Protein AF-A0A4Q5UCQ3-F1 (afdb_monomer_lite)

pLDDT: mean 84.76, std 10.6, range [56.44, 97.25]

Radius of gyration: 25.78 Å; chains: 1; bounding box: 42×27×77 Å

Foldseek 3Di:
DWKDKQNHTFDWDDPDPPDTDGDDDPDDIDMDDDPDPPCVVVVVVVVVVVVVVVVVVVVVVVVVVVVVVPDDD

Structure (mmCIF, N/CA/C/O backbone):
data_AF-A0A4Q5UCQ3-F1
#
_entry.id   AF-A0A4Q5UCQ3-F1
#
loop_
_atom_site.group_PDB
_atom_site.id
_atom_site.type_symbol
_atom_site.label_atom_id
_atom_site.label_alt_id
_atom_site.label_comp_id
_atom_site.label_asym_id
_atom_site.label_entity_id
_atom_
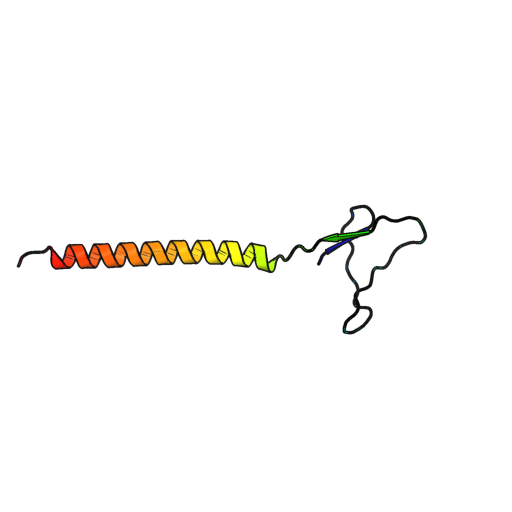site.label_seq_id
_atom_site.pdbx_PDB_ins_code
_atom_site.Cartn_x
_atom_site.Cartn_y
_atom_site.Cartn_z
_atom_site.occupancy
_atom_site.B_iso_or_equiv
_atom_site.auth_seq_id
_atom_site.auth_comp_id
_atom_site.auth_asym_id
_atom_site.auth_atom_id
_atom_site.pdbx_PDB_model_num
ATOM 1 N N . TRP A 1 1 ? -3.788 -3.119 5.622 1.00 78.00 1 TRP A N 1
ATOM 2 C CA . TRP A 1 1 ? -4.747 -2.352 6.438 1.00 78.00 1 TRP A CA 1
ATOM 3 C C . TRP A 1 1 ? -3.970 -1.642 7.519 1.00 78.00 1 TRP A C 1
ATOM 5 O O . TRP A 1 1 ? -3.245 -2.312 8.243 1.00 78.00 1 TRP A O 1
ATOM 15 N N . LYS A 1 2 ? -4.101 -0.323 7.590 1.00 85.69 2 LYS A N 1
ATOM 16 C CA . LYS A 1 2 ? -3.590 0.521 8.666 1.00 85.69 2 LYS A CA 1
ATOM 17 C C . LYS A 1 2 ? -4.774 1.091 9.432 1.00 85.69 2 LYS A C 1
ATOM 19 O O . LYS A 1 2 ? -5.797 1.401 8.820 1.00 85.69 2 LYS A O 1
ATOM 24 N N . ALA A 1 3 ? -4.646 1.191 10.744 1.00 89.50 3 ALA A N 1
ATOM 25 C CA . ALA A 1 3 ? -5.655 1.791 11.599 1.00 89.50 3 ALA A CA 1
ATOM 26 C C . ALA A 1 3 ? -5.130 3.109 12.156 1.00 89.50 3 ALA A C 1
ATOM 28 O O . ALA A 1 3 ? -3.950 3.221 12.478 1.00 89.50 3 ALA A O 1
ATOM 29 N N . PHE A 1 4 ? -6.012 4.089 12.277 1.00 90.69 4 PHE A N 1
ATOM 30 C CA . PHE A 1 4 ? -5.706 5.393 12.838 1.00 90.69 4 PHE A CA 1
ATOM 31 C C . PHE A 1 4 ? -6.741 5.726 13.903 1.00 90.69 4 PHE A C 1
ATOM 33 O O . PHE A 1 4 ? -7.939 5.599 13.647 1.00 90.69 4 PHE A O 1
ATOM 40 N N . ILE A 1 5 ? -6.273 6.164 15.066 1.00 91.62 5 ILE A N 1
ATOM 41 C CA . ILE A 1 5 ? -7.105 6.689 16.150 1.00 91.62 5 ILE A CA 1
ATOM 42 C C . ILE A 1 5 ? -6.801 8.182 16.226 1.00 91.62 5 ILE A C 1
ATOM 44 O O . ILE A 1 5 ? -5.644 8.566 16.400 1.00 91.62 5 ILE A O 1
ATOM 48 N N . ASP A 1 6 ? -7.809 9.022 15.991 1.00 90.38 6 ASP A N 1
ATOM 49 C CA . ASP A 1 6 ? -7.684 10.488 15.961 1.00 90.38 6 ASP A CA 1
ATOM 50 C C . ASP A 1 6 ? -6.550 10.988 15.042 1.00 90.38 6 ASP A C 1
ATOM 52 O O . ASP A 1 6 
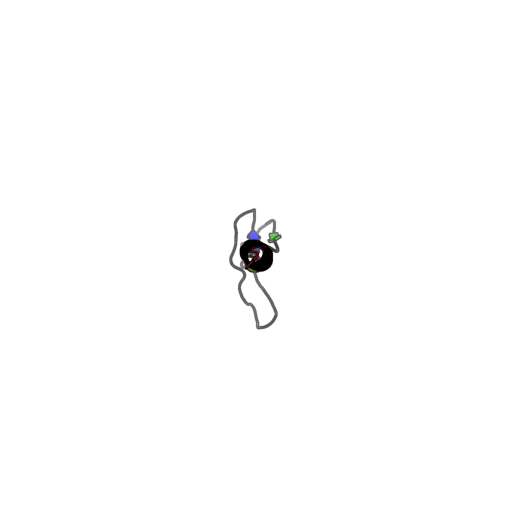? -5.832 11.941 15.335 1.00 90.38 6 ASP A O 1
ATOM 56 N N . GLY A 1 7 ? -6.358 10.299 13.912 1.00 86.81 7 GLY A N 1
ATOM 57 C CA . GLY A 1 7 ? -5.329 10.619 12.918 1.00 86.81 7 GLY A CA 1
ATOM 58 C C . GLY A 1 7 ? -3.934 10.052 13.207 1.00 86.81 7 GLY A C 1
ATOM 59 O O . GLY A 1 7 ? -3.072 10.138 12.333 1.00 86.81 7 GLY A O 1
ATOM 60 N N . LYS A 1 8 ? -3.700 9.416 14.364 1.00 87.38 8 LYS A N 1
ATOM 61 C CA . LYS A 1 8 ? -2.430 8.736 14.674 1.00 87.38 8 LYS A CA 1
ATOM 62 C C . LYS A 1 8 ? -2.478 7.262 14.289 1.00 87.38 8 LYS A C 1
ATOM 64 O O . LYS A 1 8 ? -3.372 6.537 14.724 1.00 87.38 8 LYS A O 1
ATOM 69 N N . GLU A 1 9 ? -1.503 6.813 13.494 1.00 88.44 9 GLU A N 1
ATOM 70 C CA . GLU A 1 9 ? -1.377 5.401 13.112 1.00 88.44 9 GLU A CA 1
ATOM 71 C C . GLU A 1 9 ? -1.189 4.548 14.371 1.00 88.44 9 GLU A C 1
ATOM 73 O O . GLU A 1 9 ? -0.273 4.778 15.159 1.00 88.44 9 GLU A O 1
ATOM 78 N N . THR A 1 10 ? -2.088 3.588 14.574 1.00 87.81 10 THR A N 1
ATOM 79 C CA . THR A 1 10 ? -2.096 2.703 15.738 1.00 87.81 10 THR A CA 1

-*-

How to complete this task
Copy out, word for word, the part of the entries above that begins at the line with "ATOM 58 C C" and ends at the line with "ATOM 62 C C", including both.

Task solution
ATOM 58 C C . GLY A 1 7 ? -3.934 10.052 13.207 1.00 86.81 7 GLY A C 1
ATOM 59 O O . GLY A 1 7 ? -3.072 10.138 12.333 1.00 86.81 7 GLY A O 1
ATOM 60 N N . LYS A 1 8 ? -3.700 9.416 14.364 1.00 87.38 8 LYS A N 1
ATOM 61 C CA . LYS A 1 8 ? -2.430 8.736 14.674 1.00 87.38 8 LYS A CA 1
ATOM 62 C C . LYS A 1 8 ? -2.478 7.262 14.289 1.00 87.38 8 LYS A C 1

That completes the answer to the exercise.